2. Keep the bed mulched with aged sawdust (which is acidic) or other organic material, and fertilize annually with a balanced organic fertilizer.
3. If you irrigate and your water also is alkaline—in other words, if you have hard water, acidify it first with two teaspoons of vinegar per gallon.
The Right Varieties For Your Climate
Before choosing a variety, you need to determine which of the four types of blueberries is best suited to your region. All four types require a period of prolonged chilling to set flowers, but some need less time and cold than others. Planting different varieties of the same type will give you bigger berries and a larger yield.
1. Highbush blueberries (Vaccinium corymbosum), the type usually found in supermarkets, are so named because the large, dark berries are borne on bushes that grow six to eight feet high. Northern highbush blueberries grow best in USDA Plant Hardiness zones 4-7. Popular northern varieties include Blueray, Bluecrop, Jersey, and Patriot. Southern highbush types, which thrive in zones 7-10, include Cape Fear, Gulfcoast, O'Neal, and Blue Ridge (V. pallidium). With a low chilling requirement, southern types bear well even in Florida.
2. Lowbush blueberries (V. angustifolium, Zone 3-6) are super-hardy, making them great for gardeners who live where winter temperatures regularly plummet below zeo. In contrast to tall high-bush varieties, ground-hugging low-bush stems grow a mere six to eighteen inches high as they spread by underground runners. The berries themselves are small and sweet, with a powdery, sky blue bloom. A few varieties of lowbush blueberries such as 'Top Hat' have been selected and bred, but wild seedlings simply called low bush blueberries are what are mostly available at nurseries. This means that fruit flavor and appearance, and plant size will vary from one seedling to the next.

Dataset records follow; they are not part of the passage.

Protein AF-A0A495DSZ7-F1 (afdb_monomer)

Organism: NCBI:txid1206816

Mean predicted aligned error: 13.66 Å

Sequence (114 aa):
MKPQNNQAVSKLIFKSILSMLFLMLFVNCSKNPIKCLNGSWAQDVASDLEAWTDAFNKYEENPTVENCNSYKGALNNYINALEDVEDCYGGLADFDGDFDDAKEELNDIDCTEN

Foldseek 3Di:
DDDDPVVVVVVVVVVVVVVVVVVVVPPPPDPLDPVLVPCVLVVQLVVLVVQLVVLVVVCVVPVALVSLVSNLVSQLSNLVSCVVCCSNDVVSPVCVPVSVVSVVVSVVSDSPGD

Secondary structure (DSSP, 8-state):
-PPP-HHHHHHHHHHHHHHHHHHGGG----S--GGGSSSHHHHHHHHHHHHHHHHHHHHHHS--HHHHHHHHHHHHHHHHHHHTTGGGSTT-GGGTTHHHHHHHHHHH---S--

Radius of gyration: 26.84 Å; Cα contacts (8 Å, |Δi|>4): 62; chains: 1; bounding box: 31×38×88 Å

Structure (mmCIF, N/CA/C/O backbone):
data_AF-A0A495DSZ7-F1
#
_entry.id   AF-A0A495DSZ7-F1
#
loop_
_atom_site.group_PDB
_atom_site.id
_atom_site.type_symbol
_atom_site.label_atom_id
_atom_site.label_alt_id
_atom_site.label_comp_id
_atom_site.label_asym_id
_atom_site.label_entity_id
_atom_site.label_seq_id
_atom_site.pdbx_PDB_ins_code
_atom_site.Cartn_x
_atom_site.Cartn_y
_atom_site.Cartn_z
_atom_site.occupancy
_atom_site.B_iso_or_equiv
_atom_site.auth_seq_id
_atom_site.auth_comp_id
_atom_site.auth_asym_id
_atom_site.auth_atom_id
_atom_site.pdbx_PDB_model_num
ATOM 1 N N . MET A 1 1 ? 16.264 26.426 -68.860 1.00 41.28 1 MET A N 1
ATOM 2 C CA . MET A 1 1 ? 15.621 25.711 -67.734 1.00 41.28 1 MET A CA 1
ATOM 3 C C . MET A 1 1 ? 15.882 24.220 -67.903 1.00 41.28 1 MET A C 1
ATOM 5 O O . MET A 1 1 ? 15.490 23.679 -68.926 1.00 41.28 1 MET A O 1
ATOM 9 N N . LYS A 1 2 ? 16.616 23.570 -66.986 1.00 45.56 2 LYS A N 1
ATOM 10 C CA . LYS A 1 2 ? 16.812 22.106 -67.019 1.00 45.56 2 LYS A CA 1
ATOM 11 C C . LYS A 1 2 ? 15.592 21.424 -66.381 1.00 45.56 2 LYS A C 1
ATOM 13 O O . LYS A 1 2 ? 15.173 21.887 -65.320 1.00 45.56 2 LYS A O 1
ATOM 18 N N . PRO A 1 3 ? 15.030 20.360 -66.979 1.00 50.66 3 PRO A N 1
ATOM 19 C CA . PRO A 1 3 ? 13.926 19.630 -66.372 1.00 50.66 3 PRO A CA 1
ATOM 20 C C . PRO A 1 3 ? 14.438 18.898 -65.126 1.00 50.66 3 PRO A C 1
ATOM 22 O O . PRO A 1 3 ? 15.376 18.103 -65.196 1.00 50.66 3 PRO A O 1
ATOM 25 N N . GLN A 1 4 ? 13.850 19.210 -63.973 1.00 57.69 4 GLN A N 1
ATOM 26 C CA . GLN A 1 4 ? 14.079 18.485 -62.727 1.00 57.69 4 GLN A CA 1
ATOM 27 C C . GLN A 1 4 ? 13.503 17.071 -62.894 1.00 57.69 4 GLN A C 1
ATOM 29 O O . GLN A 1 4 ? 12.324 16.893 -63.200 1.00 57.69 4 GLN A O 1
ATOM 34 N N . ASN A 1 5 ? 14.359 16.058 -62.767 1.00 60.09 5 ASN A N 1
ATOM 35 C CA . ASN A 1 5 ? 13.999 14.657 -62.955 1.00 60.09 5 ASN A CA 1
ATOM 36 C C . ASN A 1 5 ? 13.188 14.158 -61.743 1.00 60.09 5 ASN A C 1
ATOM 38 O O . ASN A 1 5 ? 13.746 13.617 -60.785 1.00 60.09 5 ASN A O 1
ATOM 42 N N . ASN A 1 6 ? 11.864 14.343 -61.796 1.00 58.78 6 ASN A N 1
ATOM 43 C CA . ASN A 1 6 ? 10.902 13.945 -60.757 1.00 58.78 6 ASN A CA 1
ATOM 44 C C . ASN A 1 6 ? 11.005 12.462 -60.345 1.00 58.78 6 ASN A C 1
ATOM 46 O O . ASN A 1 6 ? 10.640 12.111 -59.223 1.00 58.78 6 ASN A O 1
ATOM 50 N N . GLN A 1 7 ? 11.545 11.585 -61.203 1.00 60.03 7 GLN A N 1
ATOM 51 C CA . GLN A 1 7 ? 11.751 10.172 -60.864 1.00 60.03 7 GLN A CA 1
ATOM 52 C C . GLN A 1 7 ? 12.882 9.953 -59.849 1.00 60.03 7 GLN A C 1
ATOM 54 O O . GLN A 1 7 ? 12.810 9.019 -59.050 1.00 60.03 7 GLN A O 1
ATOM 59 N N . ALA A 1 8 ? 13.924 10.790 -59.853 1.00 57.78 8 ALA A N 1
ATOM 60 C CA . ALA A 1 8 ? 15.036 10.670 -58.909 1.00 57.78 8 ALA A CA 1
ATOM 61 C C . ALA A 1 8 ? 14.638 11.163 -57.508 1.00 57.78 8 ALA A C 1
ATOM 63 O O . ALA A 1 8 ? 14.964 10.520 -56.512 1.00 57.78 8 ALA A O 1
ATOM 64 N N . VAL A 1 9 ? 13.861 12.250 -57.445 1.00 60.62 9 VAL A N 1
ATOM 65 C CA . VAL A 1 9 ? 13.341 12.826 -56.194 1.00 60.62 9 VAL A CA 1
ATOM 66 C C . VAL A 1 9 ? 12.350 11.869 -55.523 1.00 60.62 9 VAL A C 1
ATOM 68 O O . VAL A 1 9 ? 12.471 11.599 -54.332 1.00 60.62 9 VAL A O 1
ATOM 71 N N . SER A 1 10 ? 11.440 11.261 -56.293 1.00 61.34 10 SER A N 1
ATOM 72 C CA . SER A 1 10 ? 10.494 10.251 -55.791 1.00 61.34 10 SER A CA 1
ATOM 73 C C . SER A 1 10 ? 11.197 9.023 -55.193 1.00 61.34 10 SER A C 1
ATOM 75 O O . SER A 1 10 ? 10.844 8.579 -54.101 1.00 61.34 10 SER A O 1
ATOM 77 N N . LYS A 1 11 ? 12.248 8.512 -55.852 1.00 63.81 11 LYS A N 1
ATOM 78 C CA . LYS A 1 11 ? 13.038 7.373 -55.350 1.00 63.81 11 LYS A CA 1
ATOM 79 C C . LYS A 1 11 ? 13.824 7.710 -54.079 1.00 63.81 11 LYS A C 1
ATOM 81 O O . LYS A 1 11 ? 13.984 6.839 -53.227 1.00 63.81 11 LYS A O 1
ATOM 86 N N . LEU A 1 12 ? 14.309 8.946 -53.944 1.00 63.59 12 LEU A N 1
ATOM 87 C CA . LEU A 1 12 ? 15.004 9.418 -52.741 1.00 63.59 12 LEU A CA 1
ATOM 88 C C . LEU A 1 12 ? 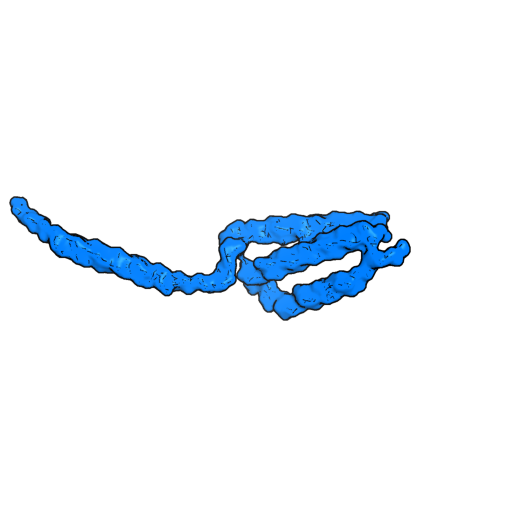14.041 9.594 -51.558 1.00 63.59 12 LEU A C 1
ATOM 90 O O . LEU A 1 12 ? 14.361 9.159 -50.454 1.00 63.59 12 LEU A O 1
ATOM 94 N N . ILE A 1 13 ? 12.843 10.138 -51.797 1.00 73.44 13 ILE A N 1
ATOM 95 C CA . ILE A 1 13 ? 11.789 10.257 -50.776 1.00 73.44 13 ILE A CA 1
ATOM 96 C C . ILE A 1 13 ? 11.345 8.869 -50.302 1.00 73.44 13 ILE A C 1
ATOM 98 O O . ILE A 1 13 ? 11.296 8.622 -49.100 1.00 73.44 13 ILE A O 1
ATOM 102 N N . PHE A 1 14 ? 11.099 7.933 -51.225 1.00 73.94 14 PHE A N 1
ATOM 103 C CA . PHE A 1 14 ? 10.665 6.578 -50.875 1.00 73.94 14 PHE A CA 1
ATOM 104 C C . PHE A 1 14 ? 11.718 5.825 -50.047 1.00 73.94 14 PHE A C 1
ATOM 106 O O . PHE A 1 14 ? 11.381 5.163 -49.069 1.00 73.94 14 PHE A O 1
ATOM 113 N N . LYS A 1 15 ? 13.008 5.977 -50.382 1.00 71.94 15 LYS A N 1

3. Half-high blueberries were born when growers married the large berry size of high-bush blueberries to the cold-hardiness of low-bush. The plants don't grow as tall as high-bush, nor do they spread by underground runners. Varieties include Friendship, Polaris, Northland, and North-blue.
4. Rabbiteye blueberries (V. ashei, Zones 7 to 9) give southern gardeners another option besides southern high-bush. Typically smaller than high-bush berries, they ripen later in the season. Newer varieties, such as Bonita and Climax, have delectable flavor and cross-pollinate each other well. Rabbiteye bushes can grow ten or more feet tall, and the plants are less finicky about their soil than other kinds of blueberries.